The question was, did he have another choice?
Well, yes. He could sit here, trying to persuade himself that rescue probably would come after all. The cavalry, like in the last reel of an old western. Only he thought it was more likely that The Motherfucker would come back, wanting to make sure he was still…what had he said? Snug in his little housie. Something like that.
That decided him. He looked at the hole in the bench, the dark hole with its evil aroma drifting out, the dark hole with its one hopeful seam of light. A hope as thin as the light itself. He calculated. First his right arm, then his head. Left arm pressed against his body until he had wriggled in as far as his waist. Then, when his left arm was free…
Only what if he wasn’t able to get it free? He saw himself stuck, right arm in the tank, left arm pinned against his body, his midsection blocking the hole, blocking the air, dying a dog’s death, flailing at the sludge just below him while he strangled, the last thing he saw the mocking bright stitch that had lured him on.
He saw someone finding his body half-plugged into the toilet hole with his ass sticking up and his legs splayed, smeary brown sneaker prints stamped on the goddam toilet cubicle from his final dying kicks. He could hear someone-perhaps the IRS agent who was The Motherfucker’s bкte noire-saying “Holy shit, he must have dropped something really valuable down there.”
It was funny, but Curtis didn’t feel like laughing.
How long had he been kneeling there, peering into the tank? He didn’t know-his watch was back in his study, sitting by his computer’s mousepad-but the ache in his thighs suggested quite awhile. And the light had brightened considerably. The sun would be entirely over the horizon now, and soon his prison would once more turn into a steam room.

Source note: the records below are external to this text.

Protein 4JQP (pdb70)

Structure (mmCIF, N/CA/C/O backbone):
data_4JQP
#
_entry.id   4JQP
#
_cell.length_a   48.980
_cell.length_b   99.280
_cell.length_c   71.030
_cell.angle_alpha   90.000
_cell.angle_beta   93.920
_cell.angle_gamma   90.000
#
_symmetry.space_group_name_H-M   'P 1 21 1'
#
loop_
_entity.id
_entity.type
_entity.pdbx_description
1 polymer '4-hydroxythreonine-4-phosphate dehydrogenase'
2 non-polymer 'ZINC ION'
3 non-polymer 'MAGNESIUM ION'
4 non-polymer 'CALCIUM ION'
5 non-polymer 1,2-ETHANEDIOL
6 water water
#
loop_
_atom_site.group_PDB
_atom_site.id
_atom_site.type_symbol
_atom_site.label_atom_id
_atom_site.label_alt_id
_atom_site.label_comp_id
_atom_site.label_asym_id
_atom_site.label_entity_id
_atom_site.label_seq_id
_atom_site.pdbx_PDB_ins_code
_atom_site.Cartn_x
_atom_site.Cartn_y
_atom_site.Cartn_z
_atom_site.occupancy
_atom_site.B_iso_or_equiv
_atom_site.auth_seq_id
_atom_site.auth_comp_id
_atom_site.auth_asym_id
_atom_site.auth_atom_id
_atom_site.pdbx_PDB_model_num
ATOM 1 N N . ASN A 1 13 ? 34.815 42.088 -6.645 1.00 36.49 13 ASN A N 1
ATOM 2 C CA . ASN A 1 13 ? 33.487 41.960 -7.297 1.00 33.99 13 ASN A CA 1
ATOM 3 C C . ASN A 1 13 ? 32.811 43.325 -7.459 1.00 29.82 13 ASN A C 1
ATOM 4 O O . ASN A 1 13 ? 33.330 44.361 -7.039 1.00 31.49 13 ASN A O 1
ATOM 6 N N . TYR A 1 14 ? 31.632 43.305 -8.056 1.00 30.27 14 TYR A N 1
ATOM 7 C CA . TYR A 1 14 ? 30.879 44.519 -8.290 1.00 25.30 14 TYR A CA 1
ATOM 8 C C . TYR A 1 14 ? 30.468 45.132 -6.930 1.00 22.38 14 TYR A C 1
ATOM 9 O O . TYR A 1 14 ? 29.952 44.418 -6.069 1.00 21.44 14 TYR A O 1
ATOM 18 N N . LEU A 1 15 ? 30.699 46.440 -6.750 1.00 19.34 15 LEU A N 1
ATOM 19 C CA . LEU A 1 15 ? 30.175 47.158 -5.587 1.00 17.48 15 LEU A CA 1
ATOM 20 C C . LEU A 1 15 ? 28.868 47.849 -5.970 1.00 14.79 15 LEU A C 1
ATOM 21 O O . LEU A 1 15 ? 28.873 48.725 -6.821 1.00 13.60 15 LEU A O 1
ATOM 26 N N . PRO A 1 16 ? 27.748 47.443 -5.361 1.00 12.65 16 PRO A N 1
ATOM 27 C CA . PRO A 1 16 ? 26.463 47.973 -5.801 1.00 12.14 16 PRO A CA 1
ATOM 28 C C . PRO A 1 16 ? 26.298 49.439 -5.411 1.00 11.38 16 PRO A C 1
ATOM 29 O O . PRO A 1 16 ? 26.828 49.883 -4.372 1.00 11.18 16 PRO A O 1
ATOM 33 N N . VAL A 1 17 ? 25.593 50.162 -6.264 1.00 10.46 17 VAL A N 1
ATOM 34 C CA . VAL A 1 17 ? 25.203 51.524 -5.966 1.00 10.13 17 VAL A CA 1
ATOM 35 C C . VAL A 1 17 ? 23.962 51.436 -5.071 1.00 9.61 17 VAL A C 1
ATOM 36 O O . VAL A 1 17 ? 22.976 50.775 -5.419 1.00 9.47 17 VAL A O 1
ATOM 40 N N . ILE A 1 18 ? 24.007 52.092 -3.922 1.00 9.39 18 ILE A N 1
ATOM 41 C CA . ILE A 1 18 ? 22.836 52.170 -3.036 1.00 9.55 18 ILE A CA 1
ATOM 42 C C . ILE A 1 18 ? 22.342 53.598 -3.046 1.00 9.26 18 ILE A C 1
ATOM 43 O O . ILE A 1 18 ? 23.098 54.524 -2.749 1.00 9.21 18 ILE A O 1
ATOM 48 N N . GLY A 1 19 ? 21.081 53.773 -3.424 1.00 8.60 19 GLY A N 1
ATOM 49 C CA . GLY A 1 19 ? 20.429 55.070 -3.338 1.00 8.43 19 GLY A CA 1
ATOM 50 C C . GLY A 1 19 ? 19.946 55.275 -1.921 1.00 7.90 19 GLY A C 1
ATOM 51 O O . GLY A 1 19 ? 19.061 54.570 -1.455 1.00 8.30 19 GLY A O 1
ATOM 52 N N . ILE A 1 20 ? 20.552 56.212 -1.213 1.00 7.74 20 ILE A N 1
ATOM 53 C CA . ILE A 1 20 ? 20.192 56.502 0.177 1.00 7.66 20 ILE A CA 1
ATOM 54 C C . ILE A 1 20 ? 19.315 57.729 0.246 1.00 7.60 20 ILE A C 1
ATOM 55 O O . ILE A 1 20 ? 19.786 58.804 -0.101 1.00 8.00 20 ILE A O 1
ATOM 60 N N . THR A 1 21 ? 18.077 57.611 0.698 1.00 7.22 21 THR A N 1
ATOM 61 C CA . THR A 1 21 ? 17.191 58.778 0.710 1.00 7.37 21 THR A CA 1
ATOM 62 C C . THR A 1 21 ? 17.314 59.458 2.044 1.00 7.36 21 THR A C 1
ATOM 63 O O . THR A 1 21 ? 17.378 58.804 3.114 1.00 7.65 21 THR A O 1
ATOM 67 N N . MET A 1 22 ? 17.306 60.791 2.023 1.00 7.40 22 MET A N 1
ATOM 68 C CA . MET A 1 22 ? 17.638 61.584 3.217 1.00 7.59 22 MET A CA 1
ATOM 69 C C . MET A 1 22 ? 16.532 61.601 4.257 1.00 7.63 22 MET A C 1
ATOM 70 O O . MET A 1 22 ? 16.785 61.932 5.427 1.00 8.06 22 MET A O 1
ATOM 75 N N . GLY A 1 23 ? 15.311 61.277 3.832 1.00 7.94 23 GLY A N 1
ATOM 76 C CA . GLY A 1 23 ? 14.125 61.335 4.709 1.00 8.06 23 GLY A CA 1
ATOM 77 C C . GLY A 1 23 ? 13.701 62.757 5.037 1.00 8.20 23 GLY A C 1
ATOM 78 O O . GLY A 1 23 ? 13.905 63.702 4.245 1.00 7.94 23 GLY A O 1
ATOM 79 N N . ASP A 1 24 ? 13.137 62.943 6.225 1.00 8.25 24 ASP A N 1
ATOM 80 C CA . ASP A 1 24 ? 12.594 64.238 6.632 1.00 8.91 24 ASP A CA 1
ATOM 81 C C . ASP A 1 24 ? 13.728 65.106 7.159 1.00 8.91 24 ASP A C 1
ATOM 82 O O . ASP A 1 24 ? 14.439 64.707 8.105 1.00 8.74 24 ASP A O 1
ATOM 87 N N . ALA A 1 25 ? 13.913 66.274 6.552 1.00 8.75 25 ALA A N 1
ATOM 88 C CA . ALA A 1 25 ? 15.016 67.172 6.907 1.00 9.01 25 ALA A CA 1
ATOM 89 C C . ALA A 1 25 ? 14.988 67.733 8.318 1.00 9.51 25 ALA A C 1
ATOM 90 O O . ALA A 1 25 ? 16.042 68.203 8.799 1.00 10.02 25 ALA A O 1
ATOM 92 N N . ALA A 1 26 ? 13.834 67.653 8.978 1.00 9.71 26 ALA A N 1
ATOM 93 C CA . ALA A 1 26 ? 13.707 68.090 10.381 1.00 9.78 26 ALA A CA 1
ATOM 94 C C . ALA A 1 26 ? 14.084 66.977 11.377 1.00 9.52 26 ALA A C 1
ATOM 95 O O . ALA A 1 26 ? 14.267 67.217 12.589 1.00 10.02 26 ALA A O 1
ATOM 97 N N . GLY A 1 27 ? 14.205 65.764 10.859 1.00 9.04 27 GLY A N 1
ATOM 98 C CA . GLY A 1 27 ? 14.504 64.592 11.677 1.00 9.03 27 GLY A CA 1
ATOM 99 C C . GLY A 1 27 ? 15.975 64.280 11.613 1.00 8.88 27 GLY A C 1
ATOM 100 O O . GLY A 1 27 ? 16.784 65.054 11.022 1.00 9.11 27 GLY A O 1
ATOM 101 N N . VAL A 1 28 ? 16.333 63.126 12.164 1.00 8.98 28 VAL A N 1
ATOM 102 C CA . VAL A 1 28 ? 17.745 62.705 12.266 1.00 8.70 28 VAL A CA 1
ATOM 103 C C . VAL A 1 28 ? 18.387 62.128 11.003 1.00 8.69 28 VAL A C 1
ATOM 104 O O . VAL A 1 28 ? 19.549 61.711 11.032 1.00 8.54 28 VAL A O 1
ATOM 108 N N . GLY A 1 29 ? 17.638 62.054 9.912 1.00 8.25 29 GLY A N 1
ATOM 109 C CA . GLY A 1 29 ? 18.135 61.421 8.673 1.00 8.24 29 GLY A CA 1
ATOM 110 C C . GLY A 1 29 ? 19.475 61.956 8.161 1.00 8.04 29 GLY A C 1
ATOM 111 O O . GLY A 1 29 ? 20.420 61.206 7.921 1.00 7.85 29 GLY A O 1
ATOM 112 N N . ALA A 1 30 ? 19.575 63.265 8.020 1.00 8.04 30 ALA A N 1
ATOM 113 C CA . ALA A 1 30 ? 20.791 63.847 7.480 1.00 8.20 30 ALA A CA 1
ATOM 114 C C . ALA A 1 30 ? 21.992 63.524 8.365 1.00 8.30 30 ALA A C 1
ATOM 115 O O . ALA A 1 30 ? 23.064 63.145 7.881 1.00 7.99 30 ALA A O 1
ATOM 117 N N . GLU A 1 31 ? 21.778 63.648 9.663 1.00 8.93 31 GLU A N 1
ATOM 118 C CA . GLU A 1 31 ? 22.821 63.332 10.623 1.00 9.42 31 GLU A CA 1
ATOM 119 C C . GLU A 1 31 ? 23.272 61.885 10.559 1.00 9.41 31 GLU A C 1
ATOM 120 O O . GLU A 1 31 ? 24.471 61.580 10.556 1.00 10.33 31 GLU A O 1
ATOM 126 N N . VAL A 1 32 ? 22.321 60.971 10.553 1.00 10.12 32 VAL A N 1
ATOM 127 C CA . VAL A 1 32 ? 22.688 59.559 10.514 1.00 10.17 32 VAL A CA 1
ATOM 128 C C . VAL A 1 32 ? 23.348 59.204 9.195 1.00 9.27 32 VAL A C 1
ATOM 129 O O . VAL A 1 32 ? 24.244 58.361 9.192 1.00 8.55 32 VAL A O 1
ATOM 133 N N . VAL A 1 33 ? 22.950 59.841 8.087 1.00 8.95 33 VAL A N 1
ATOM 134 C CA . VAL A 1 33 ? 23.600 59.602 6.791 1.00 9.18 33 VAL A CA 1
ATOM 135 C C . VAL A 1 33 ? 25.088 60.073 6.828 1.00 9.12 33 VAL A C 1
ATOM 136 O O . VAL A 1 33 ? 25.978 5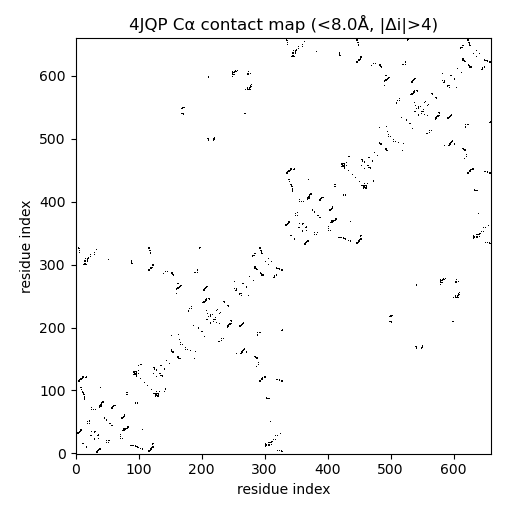9.337 6.461 1.00 9.65 33 VAL A O 1
ATOM 140 N N A VAL A 1 34 ? 25.314 61.286 7.309 0.59 9.12 34 VAL A N 1
ATOM 141 N N B VAL A 1 34 ? 25.346 61.291 7.295 0.41 9.20 34 VAL A N 1
ATOM 142 C CA A VAL A 1 34 ? 26.672 61.849 7.383 0.59 9.29 34 VAL A CA 1
ATOM 143 C CA B VAL A 1 34 ? 26.738 61.785 7.323 0.41 9.36 34 VAL A CA 1
ATOM 144 C C A VAL A 1 34 ? 27.544 60.995 8.324 0.59 9.42 34 VAL A C 1
ATOM 145 C C B VAL A 1 34 ? 27.596 61.051 8.363 0.41 9.50 34 VAL A C 1
ATOM 146 O O A VAL A 1 34 ? 28.667 60.626 7.976 0.59 9.57 34 VAL A O 1
ATOM 147 O O B VAL A 1 34 ? 28.787 60.855 8.132 0.41 9.71 34 VAL A O 1
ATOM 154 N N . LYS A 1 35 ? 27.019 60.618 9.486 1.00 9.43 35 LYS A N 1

“Gotta go,” he said, and wiped sweat from his cheeks with the palms of his hands. “It’s the only thing.” But he paused again, because another thought had occurred to him.
What if there was a snake in there?
What if The Motherfucker, imagining that his witchly enemy might try this very thing, had put a snake in there? A copperhead, perhaps, for the time being fast asleep under a layer of cool human mud? A copperhead bite on the arm and he would die slowly and painfully, his arm swelling even as the temperature climbed. A bite from a coral snake would take him more quickly but even more painfully: his heart lunging, stopping, lunging again, then finally giving up.
There are no snakes in there. Bugs, maybe, but no snakes. You saw him, you heard him. He wasn’t thinking that far ahead. He was too sick, too crazy.
Perhaps, perhaps not. You couldn’t really gauge crazy people, could you? They were wild cards.
“Deuces and jacks, man with the axe, natural sevens take all,” Curtis said. The Tao of The Motherfucker. All he knew for sure was that if he didn’t try it down there, he was almost certainly going to die up here. And in the end, a snakebite might be quicker and more merciful.